Task objective
Of the entries below, return exactly those lines that fall between the one containing "ATOM 86 C CA" and the one containing "ATOM 135 C C", the two end lines included.

Excerpts from a dataset:
>>>>

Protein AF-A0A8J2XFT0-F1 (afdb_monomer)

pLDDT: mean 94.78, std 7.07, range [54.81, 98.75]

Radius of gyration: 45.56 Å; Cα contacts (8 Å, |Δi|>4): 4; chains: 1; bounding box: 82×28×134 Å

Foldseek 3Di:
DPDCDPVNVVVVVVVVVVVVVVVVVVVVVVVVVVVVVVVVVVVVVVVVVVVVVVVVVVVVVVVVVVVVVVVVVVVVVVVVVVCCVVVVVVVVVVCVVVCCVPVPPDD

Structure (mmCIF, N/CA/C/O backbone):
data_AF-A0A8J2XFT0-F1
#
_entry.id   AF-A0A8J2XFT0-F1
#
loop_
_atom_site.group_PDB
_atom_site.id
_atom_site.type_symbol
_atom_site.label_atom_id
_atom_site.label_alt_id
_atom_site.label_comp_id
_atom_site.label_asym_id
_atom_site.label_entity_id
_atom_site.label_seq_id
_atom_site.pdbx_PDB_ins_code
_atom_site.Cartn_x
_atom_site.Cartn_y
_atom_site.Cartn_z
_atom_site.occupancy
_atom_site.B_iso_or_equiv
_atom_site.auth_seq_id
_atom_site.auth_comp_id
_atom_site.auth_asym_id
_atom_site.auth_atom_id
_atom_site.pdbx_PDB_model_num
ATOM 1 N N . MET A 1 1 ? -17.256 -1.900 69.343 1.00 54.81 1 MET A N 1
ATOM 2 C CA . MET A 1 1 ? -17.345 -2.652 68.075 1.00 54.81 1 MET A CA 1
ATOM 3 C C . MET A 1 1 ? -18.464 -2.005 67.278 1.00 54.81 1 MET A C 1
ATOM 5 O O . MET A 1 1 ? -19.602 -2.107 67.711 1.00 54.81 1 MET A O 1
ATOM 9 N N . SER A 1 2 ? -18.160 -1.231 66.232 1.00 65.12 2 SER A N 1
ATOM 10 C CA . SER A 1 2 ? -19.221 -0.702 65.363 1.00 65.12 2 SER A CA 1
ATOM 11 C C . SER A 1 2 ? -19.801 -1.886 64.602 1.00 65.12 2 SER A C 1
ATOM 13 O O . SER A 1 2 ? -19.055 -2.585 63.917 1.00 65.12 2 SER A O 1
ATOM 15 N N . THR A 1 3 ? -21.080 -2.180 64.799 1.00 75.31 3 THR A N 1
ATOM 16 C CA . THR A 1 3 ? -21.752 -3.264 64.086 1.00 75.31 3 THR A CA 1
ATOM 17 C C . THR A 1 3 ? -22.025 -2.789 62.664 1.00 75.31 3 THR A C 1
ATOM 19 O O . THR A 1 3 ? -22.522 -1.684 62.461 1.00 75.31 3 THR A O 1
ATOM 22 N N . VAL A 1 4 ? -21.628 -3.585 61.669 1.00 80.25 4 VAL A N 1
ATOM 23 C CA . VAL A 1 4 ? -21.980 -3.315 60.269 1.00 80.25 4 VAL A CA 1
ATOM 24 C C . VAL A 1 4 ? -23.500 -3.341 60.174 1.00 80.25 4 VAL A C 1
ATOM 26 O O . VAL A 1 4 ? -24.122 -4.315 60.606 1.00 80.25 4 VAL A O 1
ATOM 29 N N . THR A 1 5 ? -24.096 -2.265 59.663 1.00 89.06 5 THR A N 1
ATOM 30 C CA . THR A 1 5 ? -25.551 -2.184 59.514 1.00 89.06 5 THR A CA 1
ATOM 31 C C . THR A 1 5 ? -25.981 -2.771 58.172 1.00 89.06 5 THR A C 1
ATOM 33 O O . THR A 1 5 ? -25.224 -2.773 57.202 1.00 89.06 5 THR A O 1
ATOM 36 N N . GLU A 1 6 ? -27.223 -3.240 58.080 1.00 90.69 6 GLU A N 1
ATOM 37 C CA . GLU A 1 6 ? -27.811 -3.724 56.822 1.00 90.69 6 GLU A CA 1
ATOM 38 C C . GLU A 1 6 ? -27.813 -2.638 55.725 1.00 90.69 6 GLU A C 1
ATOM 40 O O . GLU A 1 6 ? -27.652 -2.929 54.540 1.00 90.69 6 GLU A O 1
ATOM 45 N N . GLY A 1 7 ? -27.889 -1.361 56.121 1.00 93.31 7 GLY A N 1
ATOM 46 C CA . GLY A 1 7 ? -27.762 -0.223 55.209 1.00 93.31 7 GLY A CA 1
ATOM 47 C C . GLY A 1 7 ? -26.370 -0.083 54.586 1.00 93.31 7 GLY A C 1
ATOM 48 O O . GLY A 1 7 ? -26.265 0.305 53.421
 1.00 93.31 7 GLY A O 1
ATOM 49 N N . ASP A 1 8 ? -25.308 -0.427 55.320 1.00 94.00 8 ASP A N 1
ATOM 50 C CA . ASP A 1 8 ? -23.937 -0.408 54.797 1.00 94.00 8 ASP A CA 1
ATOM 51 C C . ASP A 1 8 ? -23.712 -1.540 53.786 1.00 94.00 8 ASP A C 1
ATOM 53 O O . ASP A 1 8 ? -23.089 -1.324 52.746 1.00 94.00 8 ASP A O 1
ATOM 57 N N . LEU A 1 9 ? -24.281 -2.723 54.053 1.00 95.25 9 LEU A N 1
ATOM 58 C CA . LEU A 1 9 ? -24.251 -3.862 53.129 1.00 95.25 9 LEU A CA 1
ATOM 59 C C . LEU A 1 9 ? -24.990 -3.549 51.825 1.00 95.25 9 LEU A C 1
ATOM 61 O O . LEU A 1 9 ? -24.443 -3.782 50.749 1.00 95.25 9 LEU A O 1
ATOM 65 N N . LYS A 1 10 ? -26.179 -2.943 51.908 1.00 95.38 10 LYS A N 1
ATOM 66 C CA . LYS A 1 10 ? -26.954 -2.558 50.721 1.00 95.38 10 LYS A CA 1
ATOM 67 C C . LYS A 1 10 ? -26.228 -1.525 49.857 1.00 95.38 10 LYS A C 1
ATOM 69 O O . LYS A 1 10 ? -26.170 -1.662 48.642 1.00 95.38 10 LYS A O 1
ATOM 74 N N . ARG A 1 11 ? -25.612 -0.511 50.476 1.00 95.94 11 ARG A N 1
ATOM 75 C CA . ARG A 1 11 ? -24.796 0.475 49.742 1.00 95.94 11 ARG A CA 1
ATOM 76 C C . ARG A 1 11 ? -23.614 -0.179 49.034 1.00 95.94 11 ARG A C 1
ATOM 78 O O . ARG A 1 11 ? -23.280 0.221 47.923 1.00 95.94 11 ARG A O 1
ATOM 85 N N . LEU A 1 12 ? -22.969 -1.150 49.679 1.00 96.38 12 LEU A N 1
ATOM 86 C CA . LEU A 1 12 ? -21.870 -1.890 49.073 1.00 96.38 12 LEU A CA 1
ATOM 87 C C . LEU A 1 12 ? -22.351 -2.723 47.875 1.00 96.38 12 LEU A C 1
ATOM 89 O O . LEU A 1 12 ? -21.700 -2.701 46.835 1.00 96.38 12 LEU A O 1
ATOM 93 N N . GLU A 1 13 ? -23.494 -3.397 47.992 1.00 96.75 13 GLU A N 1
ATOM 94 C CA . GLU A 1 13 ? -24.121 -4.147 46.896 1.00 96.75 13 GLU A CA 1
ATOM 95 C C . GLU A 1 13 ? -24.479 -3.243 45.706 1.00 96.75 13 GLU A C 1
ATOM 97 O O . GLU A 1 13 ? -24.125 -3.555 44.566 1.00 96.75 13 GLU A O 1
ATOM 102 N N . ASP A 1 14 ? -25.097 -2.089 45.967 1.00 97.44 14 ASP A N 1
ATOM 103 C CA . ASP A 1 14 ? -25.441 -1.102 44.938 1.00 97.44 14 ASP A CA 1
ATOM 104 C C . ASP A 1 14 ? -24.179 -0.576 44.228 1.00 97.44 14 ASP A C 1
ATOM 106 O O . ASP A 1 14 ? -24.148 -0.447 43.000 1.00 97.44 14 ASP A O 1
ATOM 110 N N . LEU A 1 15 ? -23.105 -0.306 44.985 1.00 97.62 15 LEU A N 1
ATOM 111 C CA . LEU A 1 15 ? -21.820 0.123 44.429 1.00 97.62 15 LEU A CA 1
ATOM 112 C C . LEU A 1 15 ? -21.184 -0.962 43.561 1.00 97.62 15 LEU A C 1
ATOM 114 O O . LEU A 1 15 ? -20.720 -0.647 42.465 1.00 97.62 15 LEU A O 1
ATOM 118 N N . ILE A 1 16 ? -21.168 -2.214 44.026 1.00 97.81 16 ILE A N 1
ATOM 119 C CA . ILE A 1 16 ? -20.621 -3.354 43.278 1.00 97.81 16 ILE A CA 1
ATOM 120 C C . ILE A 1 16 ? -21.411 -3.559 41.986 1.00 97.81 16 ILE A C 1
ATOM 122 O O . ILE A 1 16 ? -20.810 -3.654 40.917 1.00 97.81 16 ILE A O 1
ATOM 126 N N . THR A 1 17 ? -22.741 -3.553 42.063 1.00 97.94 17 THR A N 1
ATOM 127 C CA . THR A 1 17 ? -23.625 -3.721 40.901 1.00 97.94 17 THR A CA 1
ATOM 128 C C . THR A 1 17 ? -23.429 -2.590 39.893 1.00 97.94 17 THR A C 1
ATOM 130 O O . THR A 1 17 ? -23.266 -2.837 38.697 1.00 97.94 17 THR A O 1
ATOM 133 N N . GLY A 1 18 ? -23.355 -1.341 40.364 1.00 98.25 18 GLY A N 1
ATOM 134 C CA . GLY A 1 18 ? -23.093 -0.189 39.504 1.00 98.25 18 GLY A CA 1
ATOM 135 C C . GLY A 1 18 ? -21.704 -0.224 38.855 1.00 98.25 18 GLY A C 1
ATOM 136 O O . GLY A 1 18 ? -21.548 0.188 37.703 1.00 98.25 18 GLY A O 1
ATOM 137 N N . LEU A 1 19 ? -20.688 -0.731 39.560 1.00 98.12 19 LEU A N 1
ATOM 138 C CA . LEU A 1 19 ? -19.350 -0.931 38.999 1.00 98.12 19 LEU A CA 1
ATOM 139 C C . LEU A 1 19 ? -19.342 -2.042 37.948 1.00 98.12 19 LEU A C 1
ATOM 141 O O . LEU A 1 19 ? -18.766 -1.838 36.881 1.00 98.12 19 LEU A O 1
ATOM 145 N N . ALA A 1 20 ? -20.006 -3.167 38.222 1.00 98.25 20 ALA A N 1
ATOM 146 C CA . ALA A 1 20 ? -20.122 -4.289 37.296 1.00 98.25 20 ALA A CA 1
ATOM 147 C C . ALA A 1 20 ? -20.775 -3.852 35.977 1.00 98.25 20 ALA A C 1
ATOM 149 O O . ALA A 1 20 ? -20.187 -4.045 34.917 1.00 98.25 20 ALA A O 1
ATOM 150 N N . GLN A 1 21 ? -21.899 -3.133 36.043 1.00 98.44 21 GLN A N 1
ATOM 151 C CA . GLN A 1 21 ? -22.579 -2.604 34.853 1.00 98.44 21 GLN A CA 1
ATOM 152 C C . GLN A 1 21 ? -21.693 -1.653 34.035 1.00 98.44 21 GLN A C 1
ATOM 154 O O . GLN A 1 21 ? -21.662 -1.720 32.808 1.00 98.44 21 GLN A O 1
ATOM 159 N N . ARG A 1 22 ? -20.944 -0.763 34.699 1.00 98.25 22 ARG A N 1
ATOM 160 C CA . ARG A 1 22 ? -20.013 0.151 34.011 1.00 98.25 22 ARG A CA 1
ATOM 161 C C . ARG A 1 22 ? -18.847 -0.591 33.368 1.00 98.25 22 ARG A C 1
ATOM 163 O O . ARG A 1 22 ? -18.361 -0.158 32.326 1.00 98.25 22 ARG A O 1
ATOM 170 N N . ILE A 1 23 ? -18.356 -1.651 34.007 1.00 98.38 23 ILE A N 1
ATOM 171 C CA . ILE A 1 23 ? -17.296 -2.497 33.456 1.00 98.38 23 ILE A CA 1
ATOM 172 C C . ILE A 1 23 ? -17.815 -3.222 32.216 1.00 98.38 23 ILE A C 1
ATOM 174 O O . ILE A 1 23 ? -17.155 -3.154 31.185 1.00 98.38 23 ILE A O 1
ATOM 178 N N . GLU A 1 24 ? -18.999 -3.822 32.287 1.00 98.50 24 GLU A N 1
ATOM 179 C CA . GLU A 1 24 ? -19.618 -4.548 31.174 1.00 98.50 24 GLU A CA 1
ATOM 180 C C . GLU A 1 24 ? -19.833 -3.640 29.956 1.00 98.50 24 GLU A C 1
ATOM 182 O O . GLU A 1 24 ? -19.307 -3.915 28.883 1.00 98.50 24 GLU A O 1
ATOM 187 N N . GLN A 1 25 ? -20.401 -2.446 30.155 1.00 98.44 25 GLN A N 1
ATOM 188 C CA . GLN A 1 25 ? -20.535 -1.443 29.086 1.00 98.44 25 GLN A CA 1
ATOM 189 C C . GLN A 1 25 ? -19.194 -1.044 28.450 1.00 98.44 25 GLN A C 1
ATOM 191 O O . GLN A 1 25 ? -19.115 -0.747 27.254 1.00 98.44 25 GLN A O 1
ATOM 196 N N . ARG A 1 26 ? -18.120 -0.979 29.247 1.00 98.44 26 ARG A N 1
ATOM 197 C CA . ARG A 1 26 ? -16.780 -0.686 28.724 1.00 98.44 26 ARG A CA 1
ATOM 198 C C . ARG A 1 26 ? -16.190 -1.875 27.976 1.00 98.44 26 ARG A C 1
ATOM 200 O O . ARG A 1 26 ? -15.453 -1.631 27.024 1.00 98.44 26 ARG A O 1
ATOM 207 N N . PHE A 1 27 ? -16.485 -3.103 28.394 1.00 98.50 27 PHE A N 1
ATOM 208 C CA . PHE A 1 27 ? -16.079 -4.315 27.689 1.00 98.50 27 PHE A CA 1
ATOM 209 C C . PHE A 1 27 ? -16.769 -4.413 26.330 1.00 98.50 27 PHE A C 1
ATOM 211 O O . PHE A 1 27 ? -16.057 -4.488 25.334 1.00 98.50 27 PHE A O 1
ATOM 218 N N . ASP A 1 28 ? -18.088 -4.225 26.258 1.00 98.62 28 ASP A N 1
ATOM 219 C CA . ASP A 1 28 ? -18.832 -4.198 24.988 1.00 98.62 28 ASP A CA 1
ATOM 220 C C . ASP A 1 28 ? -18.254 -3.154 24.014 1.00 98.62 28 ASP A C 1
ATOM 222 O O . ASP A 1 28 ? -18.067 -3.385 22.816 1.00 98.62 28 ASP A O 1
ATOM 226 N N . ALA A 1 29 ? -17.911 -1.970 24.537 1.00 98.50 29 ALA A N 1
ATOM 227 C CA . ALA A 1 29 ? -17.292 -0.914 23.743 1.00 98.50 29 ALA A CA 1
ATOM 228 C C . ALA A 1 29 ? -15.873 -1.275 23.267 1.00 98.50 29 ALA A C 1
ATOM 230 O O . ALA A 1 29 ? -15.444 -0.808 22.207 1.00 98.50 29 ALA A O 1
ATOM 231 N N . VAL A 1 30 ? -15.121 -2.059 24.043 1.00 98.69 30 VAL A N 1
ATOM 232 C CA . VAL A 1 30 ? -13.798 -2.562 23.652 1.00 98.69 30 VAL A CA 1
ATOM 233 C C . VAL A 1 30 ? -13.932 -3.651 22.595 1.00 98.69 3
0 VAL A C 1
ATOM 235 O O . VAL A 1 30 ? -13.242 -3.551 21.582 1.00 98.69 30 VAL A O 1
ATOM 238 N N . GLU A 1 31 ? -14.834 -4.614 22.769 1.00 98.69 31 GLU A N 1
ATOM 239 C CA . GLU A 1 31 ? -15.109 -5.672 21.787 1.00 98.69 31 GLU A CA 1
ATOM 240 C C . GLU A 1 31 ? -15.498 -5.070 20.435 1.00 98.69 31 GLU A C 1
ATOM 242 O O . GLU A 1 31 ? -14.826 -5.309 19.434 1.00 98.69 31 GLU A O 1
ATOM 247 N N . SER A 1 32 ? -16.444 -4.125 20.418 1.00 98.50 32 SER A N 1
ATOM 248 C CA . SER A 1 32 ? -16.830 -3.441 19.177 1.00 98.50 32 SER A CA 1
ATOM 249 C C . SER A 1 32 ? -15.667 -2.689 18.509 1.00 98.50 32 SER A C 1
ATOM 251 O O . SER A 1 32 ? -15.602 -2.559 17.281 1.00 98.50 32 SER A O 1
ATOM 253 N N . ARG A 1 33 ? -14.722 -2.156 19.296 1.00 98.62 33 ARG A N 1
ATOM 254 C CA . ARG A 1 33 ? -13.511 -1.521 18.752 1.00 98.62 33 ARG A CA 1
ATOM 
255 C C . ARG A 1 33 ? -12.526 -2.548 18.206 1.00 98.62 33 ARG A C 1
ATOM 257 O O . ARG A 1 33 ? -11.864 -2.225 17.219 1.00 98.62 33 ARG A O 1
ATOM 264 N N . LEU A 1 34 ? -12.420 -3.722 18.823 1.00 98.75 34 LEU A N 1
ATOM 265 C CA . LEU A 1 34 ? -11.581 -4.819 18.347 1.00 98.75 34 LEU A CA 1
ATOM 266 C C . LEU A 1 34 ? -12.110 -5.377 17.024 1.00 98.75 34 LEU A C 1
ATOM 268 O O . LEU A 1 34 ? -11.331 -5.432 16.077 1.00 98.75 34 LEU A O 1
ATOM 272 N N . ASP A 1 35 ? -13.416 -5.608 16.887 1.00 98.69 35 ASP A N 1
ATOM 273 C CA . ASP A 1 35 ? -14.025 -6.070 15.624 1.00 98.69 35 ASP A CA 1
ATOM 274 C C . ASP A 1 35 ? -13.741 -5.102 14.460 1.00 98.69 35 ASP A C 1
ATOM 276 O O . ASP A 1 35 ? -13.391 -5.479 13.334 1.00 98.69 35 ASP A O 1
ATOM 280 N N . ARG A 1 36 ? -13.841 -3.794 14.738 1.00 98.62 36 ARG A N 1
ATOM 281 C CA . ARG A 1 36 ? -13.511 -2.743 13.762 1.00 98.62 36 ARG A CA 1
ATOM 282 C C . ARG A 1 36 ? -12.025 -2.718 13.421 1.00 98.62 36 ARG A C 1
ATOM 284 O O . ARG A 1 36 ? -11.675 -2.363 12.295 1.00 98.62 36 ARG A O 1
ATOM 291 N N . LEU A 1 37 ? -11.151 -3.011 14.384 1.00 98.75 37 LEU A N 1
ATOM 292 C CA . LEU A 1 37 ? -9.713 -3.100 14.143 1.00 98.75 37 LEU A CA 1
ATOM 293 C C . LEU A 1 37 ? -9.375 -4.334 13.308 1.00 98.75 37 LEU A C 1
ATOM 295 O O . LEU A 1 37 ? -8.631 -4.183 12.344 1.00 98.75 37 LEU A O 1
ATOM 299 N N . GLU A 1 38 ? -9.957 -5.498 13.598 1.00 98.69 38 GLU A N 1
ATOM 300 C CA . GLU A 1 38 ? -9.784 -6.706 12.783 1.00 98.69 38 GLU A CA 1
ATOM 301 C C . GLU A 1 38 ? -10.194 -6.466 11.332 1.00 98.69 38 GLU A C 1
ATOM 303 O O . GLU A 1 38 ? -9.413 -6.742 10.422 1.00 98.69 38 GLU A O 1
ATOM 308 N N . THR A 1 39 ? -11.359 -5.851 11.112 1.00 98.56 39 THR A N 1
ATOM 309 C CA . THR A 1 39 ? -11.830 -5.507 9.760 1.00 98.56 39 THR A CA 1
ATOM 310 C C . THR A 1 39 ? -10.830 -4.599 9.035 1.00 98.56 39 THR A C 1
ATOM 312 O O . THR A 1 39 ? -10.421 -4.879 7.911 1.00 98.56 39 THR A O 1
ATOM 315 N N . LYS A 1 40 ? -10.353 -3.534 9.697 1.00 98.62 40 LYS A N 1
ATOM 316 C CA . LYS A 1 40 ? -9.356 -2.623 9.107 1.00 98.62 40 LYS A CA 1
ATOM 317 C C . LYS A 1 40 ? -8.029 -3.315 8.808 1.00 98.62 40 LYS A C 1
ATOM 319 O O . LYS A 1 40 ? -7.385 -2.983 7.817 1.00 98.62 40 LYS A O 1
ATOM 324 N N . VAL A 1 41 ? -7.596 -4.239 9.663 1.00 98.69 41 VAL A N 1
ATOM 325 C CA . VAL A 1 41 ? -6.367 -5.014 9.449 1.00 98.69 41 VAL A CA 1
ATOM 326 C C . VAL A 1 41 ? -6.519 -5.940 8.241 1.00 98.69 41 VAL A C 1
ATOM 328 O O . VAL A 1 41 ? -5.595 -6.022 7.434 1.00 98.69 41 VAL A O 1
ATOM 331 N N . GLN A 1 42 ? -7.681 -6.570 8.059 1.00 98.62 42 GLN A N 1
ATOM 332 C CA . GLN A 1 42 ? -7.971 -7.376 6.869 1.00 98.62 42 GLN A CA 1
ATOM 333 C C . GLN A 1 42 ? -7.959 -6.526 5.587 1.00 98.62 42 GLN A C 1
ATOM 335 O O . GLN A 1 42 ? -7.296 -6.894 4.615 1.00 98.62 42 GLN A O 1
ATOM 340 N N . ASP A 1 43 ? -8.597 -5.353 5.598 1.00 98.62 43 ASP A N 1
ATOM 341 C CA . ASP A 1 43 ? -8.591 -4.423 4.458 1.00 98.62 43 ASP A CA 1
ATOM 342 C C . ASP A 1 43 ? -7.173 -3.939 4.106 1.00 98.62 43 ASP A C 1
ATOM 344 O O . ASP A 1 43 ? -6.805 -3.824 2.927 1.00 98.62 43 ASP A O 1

<<<<

Task solution
ATOM 86 C CA . LEU A 1 12 ? -21.870 -1.890 49.073 1.00 96.38 12 LEU A CA 1
ATOM 87 C C . LEU A 1 12 ? -22.351 -2.723 47.875 1.00 96.38 12 LEU A C 1
ATOM 89 O O . LEU A 1 12 ? -21.700 -2.701 46.835 1.00 96.38 12 LEU A O 1
ATOM 93 N N . GLU A 1 13 ? -23.494 -3.397 47.992 1.00 96.75 13 GLU A N 1
ATOM 94 C CA . GLU A 1 13 ? -24.121 -4.147 46.896 1.00 96.75 13 GLU A CA 1
ATOM 95 C C . GLU A 1 13 ? -24.479 -3.243 45.706 1.00 96.75 13 GLU A C 1
ATOM 97 O O . GLU A 1 13 ? -24.125 -3.555 44.566 1.00 96.75 13 GLU A O 1
ATOM 102 N N . ASP A 1 14 ? -25.097 -2.089 45.967 1.00 97.44 14 ASP A N 1
ATOM 103 C CA . ASP A 1 14 ? -25.441 -1.102 44.938 1.00 97.44 14 ASP A CA 1
ATOM 104 C C . ASP A 1 14 ? -24.179 -0.576 44.228 1.00 97.44 14 ASP A C 1
ATOM 106 O O . ASP A 1 14 ? -24.148 -0.447 43.000 1.00 97.44 14 ASP A O 1
ATOM 110 N N . LEU A 1 15 ? -23.105 -0.306 44.985 1.00 97.62 15 LEU A N 1
ATOM 111 C CA . LEU A 1 15 ? -21.820 0.123 44.429 1.00 97.62 15 LEU A CA 1
ATOM 112 C C . LEU A 1 15 ? -21.184 -0.962 43.561 1.00 97.62 15 LEU A C 1
ATOM 114 O O . LEU A 1 15 ? -20.720 -0.647 42.465 1.00 97.62 15 LEU A O 1
ATOM 118 N N . ILE A 1 16 ? -21.168 -2.214 44.026 1.00 97.81 16 ILE A N 1
ATOM 119 C CA . ILE A 1 16 ? -20.621 -3.354 43.278 1.00 97.81 16 ILE A CA 1
ATOM 120 C C . ILE A 1 16 ? -21.411 -3.559 41.986 1.00 97.81 16 ILE A C 1
ATOM 122 O O . ILE A 1 16 ? -20.810 -3.654 40.917 1.00 97.81 16 ILE A O 1
ATOM 126 N N . THR A 1 17 ? -22.741 -3.553 42.063 1.00 97.94 17 THR A N 1
ATOM 127 C CA . THR A 1 17 ? -23.625 -3.721 40.901 1.00 97.94 17 THR A CA 1
ATOM 128 C C . THR A 1 17 ? -23.429 -2.590 39.893 1.00 97.94 17 THR A C 1
ATOM 130 O O . THR A 1 17 ? -23.266 -2.837 38.697 1.00 97.94 17 THR A O 1
ATOM 133 N N . GLY A 1 18 ? -23.355 -1.341 40.364 1.00 98.25 18 GLY A N 1
ATOM 134 C CA . GLY A 1 18 ? -23.093 -0.189 39.504 1.00 98.25 18 GLY A CA 1
ATOM 135 C C . GLY A 1 18 ? -21.704 -0.224 38.855 1.00 98.25 18 GLY A C 1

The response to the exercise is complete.